*Requirement*
Under this line are the records; write out word for word the part that begins at the line containing "ATOM 26 C C" and ends at the line containing "ATOM 77 N N", and no more.

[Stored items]
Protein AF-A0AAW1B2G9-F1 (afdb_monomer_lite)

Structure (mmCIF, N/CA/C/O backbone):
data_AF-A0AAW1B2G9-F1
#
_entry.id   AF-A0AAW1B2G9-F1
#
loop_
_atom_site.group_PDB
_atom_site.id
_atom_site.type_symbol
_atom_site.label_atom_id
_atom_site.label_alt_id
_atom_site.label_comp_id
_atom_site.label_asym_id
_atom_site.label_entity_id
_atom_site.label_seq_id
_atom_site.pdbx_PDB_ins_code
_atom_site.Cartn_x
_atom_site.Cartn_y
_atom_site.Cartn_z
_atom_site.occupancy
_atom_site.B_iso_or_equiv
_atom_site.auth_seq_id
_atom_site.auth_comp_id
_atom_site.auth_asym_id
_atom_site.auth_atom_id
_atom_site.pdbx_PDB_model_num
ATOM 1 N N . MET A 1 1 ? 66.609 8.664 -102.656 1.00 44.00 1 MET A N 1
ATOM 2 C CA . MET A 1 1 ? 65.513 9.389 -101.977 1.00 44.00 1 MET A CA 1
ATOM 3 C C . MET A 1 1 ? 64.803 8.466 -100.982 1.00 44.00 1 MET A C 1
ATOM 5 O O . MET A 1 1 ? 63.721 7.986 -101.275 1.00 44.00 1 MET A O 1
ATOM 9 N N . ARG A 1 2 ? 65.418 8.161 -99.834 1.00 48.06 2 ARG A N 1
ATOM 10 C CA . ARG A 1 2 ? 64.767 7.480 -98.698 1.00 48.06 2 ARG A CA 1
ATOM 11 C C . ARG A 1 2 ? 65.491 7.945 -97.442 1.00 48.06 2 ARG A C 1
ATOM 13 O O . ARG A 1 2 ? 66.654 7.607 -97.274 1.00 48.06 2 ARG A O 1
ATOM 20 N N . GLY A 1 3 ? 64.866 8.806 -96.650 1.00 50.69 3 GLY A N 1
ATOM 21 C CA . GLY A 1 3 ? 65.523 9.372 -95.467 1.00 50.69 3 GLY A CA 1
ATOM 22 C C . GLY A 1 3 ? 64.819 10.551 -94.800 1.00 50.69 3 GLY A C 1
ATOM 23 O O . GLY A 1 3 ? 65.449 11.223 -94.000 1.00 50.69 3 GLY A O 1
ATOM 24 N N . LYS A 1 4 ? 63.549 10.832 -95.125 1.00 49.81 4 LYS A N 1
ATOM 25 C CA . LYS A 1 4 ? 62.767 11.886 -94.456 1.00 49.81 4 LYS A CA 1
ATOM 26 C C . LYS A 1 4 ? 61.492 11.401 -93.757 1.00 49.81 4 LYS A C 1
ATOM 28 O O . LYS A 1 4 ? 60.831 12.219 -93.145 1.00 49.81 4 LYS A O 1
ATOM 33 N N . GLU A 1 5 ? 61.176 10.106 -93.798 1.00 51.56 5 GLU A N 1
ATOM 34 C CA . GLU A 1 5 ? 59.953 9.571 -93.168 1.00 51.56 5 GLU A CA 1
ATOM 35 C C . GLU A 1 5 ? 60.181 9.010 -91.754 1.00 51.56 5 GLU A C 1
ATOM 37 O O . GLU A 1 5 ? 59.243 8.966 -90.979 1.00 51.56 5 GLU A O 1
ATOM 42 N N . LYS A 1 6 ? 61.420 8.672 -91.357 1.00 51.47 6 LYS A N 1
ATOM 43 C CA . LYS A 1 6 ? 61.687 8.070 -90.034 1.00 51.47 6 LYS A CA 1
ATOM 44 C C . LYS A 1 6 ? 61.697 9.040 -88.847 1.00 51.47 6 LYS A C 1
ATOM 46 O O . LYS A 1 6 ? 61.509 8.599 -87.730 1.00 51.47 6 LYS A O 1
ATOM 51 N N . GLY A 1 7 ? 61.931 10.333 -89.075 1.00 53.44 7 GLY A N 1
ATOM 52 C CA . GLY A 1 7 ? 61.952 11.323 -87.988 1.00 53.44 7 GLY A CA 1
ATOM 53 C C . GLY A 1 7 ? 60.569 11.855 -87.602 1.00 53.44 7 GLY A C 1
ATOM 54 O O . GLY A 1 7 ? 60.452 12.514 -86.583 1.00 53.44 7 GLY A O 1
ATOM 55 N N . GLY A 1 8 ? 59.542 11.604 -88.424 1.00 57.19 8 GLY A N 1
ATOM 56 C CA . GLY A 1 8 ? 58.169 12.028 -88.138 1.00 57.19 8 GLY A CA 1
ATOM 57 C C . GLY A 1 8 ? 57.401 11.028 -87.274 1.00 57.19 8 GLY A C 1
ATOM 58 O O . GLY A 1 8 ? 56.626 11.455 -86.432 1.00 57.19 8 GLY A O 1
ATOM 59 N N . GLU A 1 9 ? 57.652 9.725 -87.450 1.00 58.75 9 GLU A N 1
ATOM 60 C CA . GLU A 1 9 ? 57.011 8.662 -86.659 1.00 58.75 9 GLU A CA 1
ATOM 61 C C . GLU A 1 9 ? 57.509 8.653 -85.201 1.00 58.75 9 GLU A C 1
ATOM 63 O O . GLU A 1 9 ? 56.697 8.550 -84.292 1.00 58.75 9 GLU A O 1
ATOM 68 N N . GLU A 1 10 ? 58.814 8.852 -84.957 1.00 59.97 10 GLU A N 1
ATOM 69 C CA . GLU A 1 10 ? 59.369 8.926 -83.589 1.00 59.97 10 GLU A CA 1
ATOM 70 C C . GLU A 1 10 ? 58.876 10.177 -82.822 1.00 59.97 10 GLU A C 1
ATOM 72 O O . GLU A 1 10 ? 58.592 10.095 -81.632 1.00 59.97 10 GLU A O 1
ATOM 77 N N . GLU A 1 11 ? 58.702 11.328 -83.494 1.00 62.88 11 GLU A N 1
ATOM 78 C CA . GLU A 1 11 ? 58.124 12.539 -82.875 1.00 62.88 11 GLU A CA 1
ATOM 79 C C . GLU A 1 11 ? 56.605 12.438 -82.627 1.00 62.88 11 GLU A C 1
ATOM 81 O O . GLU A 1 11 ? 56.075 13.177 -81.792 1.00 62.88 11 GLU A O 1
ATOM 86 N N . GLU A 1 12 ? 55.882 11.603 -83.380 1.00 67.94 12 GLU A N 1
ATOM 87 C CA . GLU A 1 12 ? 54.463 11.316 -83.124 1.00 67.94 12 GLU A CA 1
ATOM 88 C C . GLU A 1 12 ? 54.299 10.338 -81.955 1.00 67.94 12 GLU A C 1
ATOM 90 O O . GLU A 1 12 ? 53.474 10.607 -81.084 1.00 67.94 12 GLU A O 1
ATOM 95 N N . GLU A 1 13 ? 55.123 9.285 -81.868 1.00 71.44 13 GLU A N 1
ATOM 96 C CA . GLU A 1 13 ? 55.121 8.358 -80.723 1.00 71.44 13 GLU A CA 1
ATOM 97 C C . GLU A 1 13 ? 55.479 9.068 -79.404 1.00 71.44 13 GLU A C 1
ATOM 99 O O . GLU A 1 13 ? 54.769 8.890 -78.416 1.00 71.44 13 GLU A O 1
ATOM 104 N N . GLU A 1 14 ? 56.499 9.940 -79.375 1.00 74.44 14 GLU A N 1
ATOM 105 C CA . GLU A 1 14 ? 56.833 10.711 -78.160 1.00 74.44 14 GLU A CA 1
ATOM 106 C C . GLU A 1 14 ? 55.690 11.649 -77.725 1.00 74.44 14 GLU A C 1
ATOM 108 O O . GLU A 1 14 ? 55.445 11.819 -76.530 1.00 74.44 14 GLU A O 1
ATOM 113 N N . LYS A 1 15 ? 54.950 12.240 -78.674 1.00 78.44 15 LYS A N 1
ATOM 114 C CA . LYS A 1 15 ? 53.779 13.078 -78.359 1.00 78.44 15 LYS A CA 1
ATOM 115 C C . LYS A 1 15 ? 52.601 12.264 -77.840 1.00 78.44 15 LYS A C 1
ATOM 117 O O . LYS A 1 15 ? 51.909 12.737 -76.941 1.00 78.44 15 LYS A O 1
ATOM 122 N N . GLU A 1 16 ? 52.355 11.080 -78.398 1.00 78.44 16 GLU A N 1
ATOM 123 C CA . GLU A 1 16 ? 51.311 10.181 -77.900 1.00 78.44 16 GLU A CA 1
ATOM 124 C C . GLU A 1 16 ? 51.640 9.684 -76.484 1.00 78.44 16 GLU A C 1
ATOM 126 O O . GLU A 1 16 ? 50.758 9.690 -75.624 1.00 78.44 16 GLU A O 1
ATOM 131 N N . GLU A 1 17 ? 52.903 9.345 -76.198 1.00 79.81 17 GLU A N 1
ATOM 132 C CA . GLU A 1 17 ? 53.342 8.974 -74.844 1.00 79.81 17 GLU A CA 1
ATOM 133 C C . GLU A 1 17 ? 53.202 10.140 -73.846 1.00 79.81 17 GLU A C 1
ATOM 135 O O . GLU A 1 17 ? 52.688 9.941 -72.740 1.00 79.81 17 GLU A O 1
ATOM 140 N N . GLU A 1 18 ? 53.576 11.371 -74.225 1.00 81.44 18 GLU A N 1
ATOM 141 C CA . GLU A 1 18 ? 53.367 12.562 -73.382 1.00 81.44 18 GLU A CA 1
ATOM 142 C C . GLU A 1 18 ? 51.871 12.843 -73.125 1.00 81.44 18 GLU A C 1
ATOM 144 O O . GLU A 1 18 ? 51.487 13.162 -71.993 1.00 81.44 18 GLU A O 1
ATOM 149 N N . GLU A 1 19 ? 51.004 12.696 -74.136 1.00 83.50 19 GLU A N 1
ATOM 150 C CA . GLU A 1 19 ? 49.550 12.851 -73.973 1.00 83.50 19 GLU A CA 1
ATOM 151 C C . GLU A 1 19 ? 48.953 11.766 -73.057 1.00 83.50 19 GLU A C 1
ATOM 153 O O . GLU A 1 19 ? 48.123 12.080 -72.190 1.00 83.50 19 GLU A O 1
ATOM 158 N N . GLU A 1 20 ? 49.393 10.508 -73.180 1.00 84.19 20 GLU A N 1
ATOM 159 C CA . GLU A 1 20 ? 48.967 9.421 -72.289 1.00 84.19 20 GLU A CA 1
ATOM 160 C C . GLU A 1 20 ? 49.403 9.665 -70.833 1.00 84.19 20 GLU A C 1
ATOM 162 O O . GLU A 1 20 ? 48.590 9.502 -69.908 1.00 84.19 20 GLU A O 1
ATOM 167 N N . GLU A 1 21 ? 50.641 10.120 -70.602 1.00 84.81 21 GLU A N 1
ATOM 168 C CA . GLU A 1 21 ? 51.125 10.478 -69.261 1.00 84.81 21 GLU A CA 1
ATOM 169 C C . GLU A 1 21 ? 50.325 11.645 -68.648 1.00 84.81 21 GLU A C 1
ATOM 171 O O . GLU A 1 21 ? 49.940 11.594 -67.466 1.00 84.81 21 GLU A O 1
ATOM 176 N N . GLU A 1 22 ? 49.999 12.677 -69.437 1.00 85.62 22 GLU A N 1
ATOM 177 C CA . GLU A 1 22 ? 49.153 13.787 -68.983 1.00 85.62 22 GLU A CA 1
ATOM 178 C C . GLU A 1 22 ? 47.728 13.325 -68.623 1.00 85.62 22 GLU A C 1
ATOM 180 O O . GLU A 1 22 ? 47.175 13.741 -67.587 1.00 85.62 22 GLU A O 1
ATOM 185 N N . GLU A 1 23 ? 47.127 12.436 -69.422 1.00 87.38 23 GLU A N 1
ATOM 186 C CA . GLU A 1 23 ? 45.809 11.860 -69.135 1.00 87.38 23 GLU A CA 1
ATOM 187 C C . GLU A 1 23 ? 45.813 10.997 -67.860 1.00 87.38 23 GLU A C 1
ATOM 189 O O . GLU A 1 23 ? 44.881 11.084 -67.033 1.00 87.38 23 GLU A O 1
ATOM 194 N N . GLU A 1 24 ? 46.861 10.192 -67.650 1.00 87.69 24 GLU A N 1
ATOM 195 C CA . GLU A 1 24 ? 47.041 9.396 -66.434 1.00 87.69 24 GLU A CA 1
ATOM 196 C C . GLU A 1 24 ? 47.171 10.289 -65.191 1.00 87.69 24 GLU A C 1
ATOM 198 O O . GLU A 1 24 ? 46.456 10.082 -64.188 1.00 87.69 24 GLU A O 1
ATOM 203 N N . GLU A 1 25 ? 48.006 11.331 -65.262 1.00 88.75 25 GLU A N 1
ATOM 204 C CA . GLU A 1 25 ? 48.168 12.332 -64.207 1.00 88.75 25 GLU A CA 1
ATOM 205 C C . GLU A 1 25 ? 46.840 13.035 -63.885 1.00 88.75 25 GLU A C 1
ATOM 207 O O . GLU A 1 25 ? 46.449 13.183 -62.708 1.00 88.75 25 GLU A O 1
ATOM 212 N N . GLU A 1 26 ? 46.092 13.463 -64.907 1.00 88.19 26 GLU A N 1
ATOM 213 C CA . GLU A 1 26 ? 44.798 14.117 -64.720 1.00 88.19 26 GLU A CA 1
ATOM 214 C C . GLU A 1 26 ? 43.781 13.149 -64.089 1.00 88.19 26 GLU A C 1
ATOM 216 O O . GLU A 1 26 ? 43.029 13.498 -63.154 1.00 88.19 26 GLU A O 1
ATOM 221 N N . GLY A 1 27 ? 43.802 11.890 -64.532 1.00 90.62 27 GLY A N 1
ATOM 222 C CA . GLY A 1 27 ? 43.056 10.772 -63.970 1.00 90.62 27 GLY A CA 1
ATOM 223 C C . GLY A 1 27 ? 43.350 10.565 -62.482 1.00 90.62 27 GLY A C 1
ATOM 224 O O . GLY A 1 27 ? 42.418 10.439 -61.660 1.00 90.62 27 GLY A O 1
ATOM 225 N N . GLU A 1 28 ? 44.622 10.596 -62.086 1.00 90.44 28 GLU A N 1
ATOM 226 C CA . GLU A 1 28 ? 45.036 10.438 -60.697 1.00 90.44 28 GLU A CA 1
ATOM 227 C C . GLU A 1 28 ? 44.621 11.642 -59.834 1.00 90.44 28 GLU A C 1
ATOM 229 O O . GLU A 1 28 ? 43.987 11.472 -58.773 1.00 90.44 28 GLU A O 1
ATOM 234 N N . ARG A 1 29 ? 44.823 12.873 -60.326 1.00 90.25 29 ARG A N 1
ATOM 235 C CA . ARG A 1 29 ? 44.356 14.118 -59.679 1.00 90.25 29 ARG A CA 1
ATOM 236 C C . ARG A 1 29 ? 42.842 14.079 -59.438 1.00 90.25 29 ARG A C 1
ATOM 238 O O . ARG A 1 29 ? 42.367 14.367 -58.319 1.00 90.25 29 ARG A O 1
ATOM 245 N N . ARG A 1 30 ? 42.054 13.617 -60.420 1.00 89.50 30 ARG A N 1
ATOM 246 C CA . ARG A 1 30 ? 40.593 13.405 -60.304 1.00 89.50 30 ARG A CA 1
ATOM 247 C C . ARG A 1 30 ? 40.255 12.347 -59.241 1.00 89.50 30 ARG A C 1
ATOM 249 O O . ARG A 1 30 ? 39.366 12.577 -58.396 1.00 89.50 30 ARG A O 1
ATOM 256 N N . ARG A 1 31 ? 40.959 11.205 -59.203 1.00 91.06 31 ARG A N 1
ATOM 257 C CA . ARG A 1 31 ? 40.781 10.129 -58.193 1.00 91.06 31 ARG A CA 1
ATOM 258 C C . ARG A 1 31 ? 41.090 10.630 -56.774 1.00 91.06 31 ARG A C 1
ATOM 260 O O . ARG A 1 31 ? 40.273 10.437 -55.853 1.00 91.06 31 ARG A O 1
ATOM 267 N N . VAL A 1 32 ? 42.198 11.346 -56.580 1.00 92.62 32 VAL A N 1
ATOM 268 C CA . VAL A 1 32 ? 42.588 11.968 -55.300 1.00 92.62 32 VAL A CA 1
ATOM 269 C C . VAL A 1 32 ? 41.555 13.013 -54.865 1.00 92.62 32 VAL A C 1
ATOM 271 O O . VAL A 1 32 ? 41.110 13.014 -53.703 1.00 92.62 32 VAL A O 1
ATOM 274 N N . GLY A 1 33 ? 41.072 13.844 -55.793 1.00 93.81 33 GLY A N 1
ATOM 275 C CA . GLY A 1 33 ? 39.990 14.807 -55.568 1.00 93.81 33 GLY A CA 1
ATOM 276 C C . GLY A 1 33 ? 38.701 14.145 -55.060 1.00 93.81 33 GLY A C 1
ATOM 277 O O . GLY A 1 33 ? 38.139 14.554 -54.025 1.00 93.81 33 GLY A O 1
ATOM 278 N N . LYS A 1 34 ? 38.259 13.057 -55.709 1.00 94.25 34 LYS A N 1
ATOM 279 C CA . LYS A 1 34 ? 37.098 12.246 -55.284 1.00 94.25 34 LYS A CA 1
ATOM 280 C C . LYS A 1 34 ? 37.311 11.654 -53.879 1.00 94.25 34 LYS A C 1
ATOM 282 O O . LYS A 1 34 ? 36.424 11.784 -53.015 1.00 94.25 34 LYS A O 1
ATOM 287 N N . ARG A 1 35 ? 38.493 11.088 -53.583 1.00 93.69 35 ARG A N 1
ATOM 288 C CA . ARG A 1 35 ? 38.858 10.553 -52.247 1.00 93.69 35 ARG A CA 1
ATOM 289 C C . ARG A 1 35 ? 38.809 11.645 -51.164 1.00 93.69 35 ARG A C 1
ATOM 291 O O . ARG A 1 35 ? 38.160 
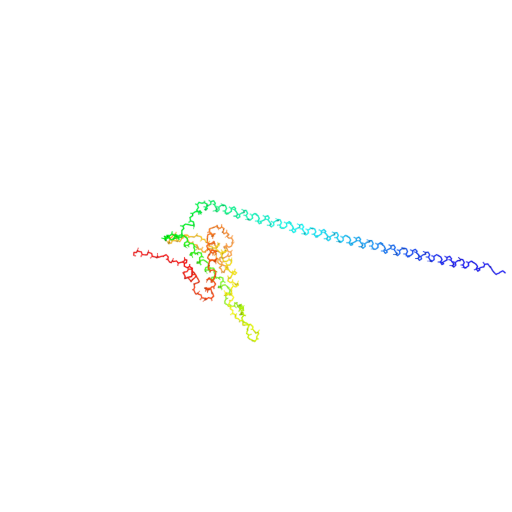11.457 -50.120 1.00 93.69 35 ARG A O 1
ATOM 298 N N . ARG A 1 36 ? 39.389 12.827 -51.420 1.00 93.25 36 ARG A N 1
ATOM 299 C CA . ARG A 1 36 ? 39.356 14.000 -50.515 1.00 93.25 36 ARG A CA 1
ATOM 300 C C . ARG A 1 36 ? 37.917 14.471 -50.252 1.00 93.25 36 ARG A C 1
ATOM 302 O O . ARG A 1 36 ? 37.529 14.647 -49.084 1.00 93.25 36 ARG A O 1
ATOM 309 N N . ARG A 1 37 ? 37.075 14.587 -51.291 1.00 93.62 37 ARG A N 1
ATOM 310 C CA . ARG A 1 37 ? 35.637 14.932 -51.170 1.00 93.62 37 ARG A CA 1
ATOM 311 C C . ARG A 1 37 ? 34.871 13.897 -50.329 1.00 93.62 37 ARG A C 1
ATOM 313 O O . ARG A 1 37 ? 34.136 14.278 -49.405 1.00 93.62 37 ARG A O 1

*Task solution*
ATOM 26 C C . LYS A 1 4 ? 61.492 11.401 -93.757 1.00 49.81 4 LYS A C 1
ATOM 28 O O . LYS A 1 4 ? 60.831 12.219 -93.145 1.00 49.81 4 LYS A O 1
ATOM 33 N N . GLU A 1 5 ? 61.176 10.106 -93.798 1.00 51.56 5 GLU A N 1
ATOM 34 C CA . GLU A 1 5 ? 59.953 9.571 -93.168 1.00 51.56 5 GLU A CA 1
ATOM 35 C C . GLU A 1 5 ? 60.181 9.010 -91.754 1.00 51.56 5 GLU A C 1
ATOM 37 O O . GLU A 1 5 ? 59.243 8.966 -90.979 1.00 51.56 5 GLU A O 1
ATOM 42 N N . LYS A 1 6 ? 61.420 8.672 -91.357 1.00 51.47 6 LYS A N 1
ATOM 43 C CA . LYS A 1 6 ? 61.687 8.070 -90.034 1.00 51.47 6 LYS A CA 1
ATOM 44 C C . LYS A 1 6 ? 61.697 9.040 -88.847 1.00 51.47 6 LYS A C 1
ATOM 46 O O . LYS A 1 6 ? 61.509 8.599 -87.730 1.00 51.47 6 LYS A O 1
ATOM 51 N N . GLY A 1 7 ? 61.931 10.333 -89.075 1.00 53.44 7 GLY A N 1
ATOM 52 C CA . GLY A 1 7 ? 61.952 11.323 -87.988 1.00 53.44 7 GLY A CA 1
ATOM 53 C C . GLY A 1 7 ? 60.569 11.855 -87.602 1.00 53.44 7 GLY A C 1
ATOM 54 O O . GLY A 1 7 ? 60.452 12.514 -86.583 1.00 53.44 7 GLY A O 1
ATOM 55 N N . GLY A 1 8 ? 59.542 11.604 -88.424 1.00 57.19 8 GLY A N 1
ATOM 56 C CA . GLY A 1 8 ? 58.169 12.028 -88.138 1.00 57.19 8 GLY A CA 1
ATOM 57 C C . GLY A 1 8 ? 57.401 11.028 -87.274 1.00 57.19 8 GLY A C 1
ATOM 58 O O . GLY A 1 8 ? 56.626 11.455 -86.432 1.00 57.19 8 GLY A O 1
ATOM 59 N N . GLU A 1 9 ? 57.652 9.725 -87.450 1.00 58.75 9 GLU A N 1
ATOM 60 C CA . GLU A 1 9 ? 57.011 8.662 -86.659 1.00 58.75 9 GLU A CA 1
ATOM 61 C C . GLU A 1 9 ? 57.509 8.653 -85.201 1.00 58.75 9 GLU A C 1
ATOM 63 O O . GLU A 1 9 ? 56.697 8.550 -84.292 1.00 58.75 9 GLU A O 1
ATOM 68 N N . GLU A 1 10 ? 58.814 8.852 -84.957 1.00 59.97 10 GLU A N 1
ATOM 69 C CA . GLU A 1 10 ? 59.369 8.926 -83.589 1.00 59.97 10 GLU A CA 1
ATOM 70 C C . GLU A 1 10 ? 58.876 10.177 -82.822 1.00 59.97 10 GLU A C 1
ATOM 72 O O . GLU A 1 10 ? 58.592 10.095 -81.632 1.00 59.97 10 GLU A O 1
ATOM 77 N N . GLU A 1 11 ? 58.702 11.328 -83.494 1.00 62.88 11 GLU A N 1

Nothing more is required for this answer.